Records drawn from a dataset
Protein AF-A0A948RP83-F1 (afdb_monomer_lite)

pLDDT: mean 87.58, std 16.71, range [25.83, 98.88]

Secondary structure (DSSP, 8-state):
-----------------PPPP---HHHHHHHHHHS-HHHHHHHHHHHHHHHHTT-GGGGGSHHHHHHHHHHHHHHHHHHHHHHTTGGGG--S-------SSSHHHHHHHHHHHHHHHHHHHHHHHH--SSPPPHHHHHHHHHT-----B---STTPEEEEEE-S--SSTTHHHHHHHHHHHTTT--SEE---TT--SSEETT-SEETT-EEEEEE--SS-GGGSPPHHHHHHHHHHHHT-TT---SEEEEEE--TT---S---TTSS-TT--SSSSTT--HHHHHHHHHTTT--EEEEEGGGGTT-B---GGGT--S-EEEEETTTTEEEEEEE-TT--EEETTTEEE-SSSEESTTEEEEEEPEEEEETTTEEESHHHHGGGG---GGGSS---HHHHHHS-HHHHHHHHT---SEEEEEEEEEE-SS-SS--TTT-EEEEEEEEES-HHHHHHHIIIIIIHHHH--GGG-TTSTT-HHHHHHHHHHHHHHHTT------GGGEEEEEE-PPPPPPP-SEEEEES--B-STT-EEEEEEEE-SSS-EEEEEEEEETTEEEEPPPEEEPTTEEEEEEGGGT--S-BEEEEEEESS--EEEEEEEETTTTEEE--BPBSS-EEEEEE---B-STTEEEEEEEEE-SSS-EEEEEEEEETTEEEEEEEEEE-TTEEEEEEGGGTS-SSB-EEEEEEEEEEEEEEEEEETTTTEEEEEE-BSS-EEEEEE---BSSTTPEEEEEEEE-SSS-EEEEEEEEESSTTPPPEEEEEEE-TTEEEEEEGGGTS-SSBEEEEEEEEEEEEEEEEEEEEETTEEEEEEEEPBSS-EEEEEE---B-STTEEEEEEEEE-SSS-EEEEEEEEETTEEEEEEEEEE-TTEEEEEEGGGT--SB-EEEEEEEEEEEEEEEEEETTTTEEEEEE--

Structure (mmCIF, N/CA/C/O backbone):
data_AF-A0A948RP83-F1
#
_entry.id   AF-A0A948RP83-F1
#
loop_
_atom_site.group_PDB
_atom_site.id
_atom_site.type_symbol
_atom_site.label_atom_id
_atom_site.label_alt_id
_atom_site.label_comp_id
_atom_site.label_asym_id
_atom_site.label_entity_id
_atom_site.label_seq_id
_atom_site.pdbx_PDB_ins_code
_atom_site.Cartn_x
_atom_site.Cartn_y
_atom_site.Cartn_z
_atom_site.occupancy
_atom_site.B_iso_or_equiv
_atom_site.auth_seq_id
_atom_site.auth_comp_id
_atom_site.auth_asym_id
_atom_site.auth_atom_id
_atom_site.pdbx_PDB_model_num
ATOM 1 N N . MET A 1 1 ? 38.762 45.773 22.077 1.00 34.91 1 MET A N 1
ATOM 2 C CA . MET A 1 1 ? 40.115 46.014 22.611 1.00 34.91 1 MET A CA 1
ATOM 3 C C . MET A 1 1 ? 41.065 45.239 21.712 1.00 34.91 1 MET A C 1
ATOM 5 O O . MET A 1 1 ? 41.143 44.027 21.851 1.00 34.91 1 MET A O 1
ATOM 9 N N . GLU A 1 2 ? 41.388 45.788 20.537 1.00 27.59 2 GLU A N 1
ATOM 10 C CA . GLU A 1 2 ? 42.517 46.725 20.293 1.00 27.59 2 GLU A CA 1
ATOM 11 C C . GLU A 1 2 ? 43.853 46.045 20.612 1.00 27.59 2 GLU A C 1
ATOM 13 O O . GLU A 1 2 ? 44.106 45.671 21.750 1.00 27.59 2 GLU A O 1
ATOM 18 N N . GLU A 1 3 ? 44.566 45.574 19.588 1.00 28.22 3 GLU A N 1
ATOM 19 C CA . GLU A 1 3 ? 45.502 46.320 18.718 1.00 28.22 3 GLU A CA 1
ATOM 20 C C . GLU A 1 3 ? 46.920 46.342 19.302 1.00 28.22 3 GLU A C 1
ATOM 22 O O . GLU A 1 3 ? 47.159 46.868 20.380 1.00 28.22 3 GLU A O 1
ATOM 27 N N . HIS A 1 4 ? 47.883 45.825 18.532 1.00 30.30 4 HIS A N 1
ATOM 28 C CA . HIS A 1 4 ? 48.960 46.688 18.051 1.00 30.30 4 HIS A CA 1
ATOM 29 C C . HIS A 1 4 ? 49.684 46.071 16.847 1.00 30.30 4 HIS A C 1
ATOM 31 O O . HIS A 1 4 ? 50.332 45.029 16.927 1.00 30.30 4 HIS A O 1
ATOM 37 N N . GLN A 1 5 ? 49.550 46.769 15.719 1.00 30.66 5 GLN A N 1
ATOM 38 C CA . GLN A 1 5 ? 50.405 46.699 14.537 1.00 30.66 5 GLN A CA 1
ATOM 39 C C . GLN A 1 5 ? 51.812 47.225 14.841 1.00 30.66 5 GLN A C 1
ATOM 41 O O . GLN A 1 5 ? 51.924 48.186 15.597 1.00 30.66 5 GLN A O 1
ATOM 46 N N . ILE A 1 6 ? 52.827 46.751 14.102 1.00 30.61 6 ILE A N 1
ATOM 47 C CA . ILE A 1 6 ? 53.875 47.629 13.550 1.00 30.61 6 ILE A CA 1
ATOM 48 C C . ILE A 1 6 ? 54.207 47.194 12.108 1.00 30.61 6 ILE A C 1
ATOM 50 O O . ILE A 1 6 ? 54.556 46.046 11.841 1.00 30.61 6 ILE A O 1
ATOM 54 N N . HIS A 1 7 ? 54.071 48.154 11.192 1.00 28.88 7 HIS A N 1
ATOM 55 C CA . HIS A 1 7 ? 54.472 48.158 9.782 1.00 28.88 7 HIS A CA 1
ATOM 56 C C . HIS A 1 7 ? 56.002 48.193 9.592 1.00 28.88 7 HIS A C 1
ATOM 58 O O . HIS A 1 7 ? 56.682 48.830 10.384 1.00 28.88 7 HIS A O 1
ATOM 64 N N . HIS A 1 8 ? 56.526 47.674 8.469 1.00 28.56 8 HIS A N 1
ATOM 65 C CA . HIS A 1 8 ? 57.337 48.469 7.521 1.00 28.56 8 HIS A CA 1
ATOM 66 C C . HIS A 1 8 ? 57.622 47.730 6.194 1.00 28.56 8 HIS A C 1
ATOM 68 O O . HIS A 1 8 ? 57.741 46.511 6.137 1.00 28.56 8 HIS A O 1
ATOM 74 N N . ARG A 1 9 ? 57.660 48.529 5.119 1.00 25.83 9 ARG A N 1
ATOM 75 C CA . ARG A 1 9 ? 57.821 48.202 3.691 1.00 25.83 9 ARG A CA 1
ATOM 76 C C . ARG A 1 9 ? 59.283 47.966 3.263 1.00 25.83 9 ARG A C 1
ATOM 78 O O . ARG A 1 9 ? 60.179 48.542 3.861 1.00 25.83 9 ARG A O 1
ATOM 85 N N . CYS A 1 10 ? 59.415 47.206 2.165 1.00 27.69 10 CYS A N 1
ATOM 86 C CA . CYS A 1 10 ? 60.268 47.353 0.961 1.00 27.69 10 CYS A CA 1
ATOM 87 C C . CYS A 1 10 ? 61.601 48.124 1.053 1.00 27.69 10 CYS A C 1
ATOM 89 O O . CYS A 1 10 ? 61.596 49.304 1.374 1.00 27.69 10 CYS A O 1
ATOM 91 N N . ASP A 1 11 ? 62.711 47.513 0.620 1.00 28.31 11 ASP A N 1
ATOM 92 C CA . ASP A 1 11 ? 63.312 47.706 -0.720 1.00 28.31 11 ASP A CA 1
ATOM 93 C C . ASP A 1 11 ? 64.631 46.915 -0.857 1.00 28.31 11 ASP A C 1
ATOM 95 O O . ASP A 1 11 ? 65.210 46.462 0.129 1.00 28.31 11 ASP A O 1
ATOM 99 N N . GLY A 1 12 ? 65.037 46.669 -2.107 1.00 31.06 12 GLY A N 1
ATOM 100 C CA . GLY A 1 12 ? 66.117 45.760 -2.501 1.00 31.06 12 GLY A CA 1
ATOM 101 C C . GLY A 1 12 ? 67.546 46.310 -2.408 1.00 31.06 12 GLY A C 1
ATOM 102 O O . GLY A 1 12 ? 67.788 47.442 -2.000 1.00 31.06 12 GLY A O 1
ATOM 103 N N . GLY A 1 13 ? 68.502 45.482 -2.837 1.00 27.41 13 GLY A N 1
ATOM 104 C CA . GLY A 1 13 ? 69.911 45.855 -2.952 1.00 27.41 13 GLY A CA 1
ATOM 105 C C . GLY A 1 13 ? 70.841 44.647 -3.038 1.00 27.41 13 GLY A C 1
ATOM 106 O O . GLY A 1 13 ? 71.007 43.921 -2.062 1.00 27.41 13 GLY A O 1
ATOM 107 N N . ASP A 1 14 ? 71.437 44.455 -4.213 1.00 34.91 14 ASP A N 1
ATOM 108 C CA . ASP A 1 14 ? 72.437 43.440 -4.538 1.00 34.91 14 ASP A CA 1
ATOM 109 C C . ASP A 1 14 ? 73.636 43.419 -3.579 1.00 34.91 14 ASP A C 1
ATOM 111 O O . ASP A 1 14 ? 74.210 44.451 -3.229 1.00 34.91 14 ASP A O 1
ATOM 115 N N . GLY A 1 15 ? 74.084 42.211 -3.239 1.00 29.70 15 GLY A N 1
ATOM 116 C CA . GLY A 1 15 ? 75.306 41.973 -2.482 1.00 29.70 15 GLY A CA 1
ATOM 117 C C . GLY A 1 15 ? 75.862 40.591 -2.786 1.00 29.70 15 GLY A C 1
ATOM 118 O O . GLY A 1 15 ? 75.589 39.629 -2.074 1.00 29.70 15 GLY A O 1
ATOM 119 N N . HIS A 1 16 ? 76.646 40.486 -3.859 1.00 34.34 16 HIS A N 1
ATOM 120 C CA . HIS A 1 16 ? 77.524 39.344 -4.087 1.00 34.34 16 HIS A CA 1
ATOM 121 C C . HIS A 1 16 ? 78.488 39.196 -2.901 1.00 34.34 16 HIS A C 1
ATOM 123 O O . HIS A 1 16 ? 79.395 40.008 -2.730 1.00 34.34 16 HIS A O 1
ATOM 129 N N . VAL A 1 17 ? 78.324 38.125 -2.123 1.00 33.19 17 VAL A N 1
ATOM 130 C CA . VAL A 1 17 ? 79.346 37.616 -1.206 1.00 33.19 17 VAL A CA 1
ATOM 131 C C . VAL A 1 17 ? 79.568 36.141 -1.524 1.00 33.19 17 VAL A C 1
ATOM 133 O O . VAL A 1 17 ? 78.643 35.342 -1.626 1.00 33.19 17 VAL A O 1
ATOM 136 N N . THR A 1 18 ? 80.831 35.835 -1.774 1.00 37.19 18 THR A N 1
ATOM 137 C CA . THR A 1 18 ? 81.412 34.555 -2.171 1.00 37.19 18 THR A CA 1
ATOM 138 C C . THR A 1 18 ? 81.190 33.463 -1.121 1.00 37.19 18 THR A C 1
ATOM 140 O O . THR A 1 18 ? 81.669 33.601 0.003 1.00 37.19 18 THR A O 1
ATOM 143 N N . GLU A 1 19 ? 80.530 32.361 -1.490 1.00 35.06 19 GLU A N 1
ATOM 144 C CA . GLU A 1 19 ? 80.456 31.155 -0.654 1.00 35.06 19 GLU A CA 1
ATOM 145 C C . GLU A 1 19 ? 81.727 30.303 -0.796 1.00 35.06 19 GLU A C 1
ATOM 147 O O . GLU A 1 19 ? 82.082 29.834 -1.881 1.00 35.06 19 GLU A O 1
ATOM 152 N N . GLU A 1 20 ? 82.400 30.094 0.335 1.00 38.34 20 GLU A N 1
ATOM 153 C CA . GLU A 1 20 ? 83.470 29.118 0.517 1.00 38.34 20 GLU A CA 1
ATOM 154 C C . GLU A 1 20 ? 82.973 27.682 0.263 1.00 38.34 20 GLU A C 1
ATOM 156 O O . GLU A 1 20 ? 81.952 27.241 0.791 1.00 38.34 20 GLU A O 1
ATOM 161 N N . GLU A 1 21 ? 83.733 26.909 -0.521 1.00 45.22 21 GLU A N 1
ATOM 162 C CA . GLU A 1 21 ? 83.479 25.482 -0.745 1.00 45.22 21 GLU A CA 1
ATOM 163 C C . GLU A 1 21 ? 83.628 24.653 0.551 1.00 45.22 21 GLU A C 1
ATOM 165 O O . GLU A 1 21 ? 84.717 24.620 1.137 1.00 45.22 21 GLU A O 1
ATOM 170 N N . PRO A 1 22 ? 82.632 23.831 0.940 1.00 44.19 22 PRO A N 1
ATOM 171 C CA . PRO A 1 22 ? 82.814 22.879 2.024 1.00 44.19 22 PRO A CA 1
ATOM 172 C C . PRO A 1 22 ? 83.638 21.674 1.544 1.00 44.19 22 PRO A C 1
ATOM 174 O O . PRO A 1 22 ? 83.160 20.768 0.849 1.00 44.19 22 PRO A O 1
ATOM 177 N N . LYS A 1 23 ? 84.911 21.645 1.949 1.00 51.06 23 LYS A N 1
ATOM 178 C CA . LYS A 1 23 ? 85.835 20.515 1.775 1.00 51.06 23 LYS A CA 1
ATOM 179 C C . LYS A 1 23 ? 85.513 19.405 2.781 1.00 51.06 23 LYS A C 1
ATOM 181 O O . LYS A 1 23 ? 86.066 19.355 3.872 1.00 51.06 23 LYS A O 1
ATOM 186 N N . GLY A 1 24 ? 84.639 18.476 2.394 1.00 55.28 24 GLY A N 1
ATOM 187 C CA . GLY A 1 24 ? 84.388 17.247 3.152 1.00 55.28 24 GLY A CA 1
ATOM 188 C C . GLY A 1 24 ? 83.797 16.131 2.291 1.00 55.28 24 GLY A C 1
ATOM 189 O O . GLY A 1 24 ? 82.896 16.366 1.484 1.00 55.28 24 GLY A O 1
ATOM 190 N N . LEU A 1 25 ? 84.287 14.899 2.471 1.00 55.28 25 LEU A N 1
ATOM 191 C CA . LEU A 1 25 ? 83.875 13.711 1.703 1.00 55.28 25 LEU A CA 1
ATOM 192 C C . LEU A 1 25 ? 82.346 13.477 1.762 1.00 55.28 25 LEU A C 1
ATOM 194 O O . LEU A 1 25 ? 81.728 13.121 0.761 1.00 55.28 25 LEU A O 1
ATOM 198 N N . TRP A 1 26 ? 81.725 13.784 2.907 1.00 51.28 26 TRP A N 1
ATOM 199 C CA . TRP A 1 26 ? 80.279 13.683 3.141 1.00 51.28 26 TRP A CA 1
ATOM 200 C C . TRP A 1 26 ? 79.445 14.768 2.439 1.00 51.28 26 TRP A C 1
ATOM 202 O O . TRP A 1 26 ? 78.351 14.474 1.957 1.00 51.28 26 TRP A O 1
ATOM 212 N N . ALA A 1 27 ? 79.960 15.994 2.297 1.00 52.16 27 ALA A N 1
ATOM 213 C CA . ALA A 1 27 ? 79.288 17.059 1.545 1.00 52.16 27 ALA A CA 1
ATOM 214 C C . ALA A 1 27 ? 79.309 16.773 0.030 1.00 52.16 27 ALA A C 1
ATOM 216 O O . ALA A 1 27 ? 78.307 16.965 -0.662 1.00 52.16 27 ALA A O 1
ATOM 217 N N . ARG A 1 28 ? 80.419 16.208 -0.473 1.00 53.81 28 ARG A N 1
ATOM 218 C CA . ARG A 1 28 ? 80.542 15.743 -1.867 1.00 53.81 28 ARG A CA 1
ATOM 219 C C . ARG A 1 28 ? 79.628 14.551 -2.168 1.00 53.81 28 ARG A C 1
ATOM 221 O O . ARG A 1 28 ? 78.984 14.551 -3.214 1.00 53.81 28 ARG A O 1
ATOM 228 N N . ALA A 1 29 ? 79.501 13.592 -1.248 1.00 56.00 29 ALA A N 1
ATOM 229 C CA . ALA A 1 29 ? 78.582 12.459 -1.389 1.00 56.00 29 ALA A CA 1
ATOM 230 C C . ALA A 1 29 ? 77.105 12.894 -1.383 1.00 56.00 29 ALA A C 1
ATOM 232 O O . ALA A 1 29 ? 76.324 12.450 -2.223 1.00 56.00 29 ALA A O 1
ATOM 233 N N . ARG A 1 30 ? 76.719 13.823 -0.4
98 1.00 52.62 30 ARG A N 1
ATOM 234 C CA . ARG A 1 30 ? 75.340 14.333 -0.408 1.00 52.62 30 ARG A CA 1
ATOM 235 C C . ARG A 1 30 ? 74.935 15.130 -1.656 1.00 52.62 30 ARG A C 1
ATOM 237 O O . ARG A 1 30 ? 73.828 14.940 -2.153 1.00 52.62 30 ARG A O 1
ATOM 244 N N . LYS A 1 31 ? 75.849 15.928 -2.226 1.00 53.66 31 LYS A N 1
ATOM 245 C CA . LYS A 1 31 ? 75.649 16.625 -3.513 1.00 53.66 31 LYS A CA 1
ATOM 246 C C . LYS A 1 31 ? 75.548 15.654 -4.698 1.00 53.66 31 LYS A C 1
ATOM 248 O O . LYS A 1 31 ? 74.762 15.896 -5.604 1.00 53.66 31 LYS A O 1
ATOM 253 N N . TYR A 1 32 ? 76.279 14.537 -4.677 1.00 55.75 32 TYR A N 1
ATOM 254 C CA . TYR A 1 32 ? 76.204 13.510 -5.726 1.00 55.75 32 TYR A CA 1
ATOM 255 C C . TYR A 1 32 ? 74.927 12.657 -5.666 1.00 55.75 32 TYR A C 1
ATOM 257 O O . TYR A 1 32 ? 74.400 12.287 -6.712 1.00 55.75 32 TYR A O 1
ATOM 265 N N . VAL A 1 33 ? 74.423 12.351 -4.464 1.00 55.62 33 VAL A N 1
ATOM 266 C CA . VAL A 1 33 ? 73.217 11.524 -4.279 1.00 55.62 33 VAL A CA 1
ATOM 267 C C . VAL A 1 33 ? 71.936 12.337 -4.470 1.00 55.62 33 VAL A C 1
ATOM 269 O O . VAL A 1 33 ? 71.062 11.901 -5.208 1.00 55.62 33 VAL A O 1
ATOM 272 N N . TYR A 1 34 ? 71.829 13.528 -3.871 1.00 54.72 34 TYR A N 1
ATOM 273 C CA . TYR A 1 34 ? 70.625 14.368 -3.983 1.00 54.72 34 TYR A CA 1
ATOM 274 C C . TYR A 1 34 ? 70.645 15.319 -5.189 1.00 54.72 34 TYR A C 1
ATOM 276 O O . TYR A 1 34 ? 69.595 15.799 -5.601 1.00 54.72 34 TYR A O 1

WORK INSTRUCTION: Reproduce, word for word and in full, only the lines above that start at the line with "ATOM 41 O O" and run through the line with "ATOM 55 C CA", both ends included.

PROBLEM SOLUTION:
ATOM 41 O O . GLN A 1 5 ? 51.924 48.186 15.597 1.00 30.66 5 GLN A O 1
ATOM 46 N N . ILE A 1 6 ? 52.827 46.751 14.102 1.00 30.61 6 ILE A N 1
ATOM 47 C CA . ILE A 1 6 ? 53.875 47.629 13.550 1.00 30.61 6 ILE A CA 1
ATOM 48 C C . ILE A 1 6 ? 54.207 47.194 12.108 1.00 30.61 6 ILE A C 1
ATOM 50 O O . ILE A 1 6 ? 54.556 46.046 11.841 1.00 30.61 6 ILE A O 1
ATOM 54 N N . HIS A 1 7 ? 54.071 48.154 11.192 1.00 28.88 7 HIS A N 1
ATOM 55 C CA . HIS A 1 7 ? 54.472 48.158 9.782 1.00 28.88 7 HIS A CA 1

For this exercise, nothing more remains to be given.